#### [TASK DETAILS]
Transcribe word for word the lines below from the line with "ATOM 2 C CA" through the line with "ATOM 54 C C", ends included.

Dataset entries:
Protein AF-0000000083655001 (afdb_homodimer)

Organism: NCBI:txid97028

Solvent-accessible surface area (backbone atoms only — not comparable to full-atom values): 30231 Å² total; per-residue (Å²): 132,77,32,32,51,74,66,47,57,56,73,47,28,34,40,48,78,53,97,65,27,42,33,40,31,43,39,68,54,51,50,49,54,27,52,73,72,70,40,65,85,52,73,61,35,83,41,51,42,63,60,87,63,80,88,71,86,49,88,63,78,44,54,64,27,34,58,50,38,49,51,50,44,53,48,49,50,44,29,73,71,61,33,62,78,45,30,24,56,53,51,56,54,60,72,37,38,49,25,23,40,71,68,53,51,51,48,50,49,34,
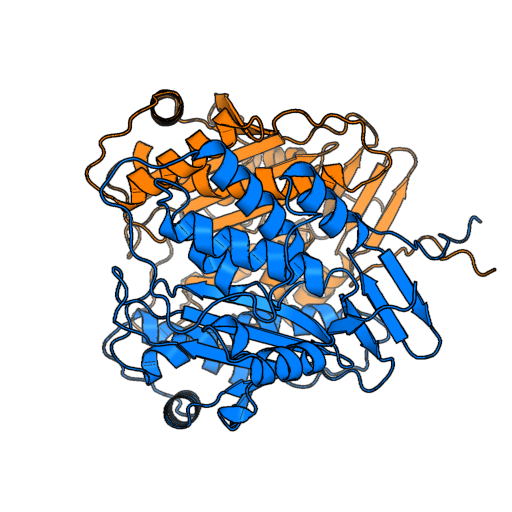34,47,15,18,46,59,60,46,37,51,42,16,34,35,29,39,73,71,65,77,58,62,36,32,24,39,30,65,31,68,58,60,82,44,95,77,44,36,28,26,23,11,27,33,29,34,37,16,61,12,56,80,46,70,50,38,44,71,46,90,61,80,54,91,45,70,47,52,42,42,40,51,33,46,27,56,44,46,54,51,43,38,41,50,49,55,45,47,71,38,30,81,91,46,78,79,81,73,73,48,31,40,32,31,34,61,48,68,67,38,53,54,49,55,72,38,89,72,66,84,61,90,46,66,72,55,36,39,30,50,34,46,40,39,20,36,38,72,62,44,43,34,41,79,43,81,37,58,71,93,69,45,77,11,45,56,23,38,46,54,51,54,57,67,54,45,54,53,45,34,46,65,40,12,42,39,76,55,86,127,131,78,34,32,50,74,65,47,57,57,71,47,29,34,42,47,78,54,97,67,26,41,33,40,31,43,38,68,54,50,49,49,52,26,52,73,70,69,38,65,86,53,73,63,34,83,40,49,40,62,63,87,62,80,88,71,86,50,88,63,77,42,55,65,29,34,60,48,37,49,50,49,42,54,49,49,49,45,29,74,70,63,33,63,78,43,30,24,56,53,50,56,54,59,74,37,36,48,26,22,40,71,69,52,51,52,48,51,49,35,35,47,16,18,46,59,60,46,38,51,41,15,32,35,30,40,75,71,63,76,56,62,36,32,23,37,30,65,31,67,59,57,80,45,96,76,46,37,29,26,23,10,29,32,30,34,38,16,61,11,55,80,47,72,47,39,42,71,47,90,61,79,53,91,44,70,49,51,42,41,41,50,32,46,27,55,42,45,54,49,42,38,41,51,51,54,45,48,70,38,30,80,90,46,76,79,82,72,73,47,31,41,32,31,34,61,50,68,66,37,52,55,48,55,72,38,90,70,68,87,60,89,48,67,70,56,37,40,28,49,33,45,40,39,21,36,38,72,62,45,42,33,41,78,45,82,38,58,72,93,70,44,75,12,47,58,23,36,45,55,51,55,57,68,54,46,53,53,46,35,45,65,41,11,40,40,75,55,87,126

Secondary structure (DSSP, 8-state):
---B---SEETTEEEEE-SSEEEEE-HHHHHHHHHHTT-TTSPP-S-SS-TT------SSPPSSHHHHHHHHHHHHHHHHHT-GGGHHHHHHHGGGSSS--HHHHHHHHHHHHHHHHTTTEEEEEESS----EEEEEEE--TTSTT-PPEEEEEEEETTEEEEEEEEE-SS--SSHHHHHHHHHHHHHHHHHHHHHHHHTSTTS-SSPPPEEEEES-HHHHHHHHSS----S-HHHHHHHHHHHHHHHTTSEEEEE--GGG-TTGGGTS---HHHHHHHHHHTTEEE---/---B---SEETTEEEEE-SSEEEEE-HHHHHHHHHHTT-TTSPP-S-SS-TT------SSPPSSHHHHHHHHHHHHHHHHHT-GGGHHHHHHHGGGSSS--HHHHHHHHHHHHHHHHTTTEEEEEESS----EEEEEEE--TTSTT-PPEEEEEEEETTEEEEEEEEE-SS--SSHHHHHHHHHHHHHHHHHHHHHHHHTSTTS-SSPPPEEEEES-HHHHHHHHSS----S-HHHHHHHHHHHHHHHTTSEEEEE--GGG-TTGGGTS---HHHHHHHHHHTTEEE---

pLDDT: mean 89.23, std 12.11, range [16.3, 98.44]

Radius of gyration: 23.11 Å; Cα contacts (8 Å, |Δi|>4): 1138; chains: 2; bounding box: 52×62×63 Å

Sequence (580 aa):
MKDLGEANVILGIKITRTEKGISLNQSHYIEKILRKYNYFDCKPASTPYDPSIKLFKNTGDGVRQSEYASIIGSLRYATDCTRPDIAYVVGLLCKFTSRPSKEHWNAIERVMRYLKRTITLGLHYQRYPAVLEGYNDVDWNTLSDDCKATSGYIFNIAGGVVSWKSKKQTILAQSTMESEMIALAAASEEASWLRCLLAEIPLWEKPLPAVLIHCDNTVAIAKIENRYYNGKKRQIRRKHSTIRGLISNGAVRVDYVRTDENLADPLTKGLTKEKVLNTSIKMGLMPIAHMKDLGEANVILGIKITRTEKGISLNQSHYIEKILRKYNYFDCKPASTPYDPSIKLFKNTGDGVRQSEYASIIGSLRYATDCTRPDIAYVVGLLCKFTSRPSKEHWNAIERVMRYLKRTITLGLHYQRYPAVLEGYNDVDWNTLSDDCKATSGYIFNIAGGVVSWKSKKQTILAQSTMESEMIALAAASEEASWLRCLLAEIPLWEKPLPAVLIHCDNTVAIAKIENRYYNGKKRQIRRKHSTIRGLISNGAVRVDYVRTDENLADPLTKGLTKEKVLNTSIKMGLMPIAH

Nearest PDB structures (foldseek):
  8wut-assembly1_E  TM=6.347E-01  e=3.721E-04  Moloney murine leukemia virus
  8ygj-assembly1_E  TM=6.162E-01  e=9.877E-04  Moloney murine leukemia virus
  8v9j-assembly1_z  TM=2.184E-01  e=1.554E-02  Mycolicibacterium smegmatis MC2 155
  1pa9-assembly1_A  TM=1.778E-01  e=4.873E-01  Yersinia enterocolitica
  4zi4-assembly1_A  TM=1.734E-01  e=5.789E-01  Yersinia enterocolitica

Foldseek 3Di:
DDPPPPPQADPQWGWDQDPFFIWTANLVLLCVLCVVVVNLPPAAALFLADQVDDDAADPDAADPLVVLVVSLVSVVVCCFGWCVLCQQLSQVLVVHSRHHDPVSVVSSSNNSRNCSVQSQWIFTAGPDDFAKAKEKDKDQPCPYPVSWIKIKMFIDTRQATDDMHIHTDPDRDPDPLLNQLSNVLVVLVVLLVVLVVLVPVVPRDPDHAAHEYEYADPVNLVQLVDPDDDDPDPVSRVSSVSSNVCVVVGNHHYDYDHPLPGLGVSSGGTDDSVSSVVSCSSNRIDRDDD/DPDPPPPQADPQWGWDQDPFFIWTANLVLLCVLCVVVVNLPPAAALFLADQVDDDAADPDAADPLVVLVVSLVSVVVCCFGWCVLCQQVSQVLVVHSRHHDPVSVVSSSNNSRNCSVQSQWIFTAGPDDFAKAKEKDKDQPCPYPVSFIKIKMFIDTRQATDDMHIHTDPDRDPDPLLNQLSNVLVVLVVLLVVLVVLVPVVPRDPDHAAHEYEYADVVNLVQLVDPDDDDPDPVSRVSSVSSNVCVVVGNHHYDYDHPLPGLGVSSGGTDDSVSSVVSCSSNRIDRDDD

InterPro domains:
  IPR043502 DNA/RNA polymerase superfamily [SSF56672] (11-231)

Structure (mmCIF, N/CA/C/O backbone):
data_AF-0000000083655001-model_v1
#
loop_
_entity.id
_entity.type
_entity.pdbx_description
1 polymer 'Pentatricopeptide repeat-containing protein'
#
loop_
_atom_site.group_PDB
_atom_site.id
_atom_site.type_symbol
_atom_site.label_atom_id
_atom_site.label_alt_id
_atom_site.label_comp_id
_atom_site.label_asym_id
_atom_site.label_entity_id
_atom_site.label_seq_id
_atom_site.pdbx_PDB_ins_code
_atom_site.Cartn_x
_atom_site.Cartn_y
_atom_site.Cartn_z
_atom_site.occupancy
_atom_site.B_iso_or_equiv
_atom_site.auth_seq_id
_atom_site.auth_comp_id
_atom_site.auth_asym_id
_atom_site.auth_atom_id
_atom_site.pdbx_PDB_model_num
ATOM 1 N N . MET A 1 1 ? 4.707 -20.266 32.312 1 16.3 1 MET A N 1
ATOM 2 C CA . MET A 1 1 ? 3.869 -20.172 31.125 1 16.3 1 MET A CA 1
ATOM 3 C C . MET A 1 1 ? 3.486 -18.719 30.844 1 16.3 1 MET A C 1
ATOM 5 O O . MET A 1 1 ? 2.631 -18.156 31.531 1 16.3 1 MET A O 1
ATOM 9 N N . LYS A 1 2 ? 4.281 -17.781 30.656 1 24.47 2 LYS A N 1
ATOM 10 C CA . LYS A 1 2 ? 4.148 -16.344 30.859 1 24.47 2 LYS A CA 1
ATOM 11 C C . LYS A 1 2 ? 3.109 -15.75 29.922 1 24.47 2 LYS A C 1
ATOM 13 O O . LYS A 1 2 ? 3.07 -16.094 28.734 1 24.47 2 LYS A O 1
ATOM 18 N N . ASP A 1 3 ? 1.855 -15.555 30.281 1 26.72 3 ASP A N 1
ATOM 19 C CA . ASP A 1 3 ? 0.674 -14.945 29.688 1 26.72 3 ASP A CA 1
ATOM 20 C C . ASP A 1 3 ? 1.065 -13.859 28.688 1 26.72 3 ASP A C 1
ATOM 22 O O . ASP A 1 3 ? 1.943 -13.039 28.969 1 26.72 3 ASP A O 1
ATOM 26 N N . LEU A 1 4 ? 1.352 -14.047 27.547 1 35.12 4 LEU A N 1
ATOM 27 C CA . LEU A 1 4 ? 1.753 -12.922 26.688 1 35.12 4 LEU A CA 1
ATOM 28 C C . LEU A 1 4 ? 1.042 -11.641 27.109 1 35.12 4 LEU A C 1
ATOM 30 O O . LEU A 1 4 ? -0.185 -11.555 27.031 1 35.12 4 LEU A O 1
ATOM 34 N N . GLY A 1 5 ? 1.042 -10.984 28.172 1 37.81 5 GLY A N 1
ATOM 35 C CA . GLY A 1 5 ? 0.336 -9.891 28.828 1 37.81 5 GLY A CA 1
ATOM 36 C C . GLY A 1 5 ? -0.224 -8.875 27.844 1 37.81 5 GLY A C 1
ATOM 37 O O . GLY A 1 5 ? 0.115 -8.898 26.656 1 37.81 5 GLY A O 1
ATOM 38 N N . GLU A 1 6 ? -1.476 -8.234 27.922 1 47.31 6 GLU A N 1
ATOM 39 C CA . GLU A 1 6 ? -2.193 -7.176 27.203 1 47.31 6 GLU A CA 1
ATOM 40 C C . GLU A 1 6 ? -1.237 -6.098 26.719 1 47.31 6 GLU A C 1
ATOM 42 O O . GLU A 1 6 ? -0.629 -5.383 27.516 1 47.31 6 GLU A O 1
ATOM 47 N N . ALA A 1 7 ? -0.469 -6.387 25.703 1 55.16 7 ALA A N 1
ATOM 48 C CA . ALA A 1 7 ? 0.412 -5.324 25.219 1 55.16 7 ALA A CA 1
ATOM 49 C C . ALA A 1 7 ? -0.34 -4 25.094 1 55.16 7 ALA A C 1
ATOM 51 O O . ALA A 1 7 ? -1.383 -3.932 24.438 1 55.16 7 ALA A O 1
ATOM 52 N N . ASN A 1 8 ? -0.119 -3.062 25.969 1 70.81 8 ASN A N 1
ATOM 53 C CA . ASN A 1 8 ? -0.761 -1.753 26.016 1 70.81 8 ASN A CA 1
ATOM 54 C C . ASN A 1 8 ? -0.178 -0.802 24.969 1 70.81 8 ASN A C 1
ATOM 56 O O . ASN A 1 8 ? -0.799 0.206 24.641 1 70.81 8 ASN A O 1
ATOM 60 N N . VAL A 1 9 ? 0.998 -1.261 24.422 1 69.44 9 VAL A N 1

#### [EXPECTED ANSWER]
ATOM 2 C CA . MET A 1 1 ? 3.869 -20.172 31.125 1 16.3 1 MET A CA 1
ATOM 3 C C . MET A 1 1 ? 3.486 -18.719 30.844 1 16.3 1 MET A C 1
ATOM 5 O O . MET A 1 1 ? 2.631 -18.156 31.531 1 16.3 1 MET A O 1
ATOM 9 N N . LYS A 1 2 ? 4.281 -17.781 30.656 1 24.47 2 LYS A N 1
ATOM 10 C CA . LYS A 1 2 ? 4.148 -16.344 30.859 1 24.47 2 LYS A CA 1
ATOM 11 C C . LYS A 1 2 ? 3.109 -15.75 29.922 1 24.47 2 LYS A C 1
ATOM 13 O O . LYS A 1 2 ? 3.07 -16.094 28.734 1 24.47 2 LYS A O 1
ATOM 18 N N . ASP A 1 3 ? 1.855 -15.555 30.281 1 26.72 3 ASP A N 1
ATOM 19 C CA . ASP A 1 3 ? 0.674 -14.945 29.688 1 26.72 3 ASP A CA 1
ATOM 20 C C . ASP A 1 3 ? 1.065 -13.859 28.688 1 26.72 3 ASP A C 1
ATOM 22 O O . ASP A 1 3 ? 1.943 -13.039 28.969 1 26.72 3 ASP A O 1
ATOM 26 N N . LEU A 1 4 ? 1.352 -14.047 27.547 1 35.12 4 LEU A N 1
ATOM 27 C CA . LEU A 1 4 ? 1.753 -12.922 26.688 1 35.12 4 LEU A CA 1
ATOM 28 C C . LEU A 1 4 ? 1.042 -11.641 27.109 1 35.12 4 LEU A C 1
ATOM 30 O O . LEU A 1 4 ? -0.185 -11.555 27.031 1 35.12 4 LEU A O 1
ATOM 34 N N . GLY A 1 5 ? 1.042 -10.984 28.172 1 37.81 5 GLY A N 1
ATOM 35 C CA . GLY A 1 5 ? 0.336 -9.891 28.828 1 37.81 5 GLY A CA 1
ATOM 36 C C . GLY A 1 5 ? -0.224 -8.875 27.844 1 37.81 5 GLY A C 1
ATOM 37 O O . GLY A 1 5 ? 0.115 -8.898 26.656 1 37.81 5 GLY A O 1
ATOM 38 N N . GLU A 1 6 ? -1.476 -8.234 27.922 1 47.31 6 GLU A N 1
ATOM 39 C CA . GLU A 1 6 ? -2.193 -7.176 27.203 1 47.31 6 GLU A CA 1
ATOM 40 C C . GLU A 1 6 ? -1.237 -6.098 26.719 1 47.31 6 GLU A C 1
ATOM 42 O O . GLU A 1 6 ? -0.629 -5.383 27.516 1 47.31 6 GLU A O 1
ATOM 47 N N . ALA A 1 7 ? -0.469 -6.387 25.703 1 55.16 7 ALA A N 1
ATOM 48 C CA . ALA A 1 7 ? 0.412 -5.324 25.219 1 55.16 7 ALA A CA 1
ATOM 49 C C . ALA A 1 7 ? -0.34 -4 25.094 1 55.16 7 ALA A C 1
ATOM 51 O O . ALA A 1 7 ? -1.383 -3.932 24.438 1 55.16 7 ALA A O 1
ATOM 52 N N . ASN A 1 8 ? -0.119 -3.062 25.969 1 70.81 8 ASN A N 1
ATOM 53 C CA . ASN A 1 8 ? -0.761 -1.753 26.016 1 70.81 8 ASN A CA 1
ATOM 54 C C . ASN A 1 8 ? -0.178 -0.802 24.969 1 70.81 8 ASN A C 1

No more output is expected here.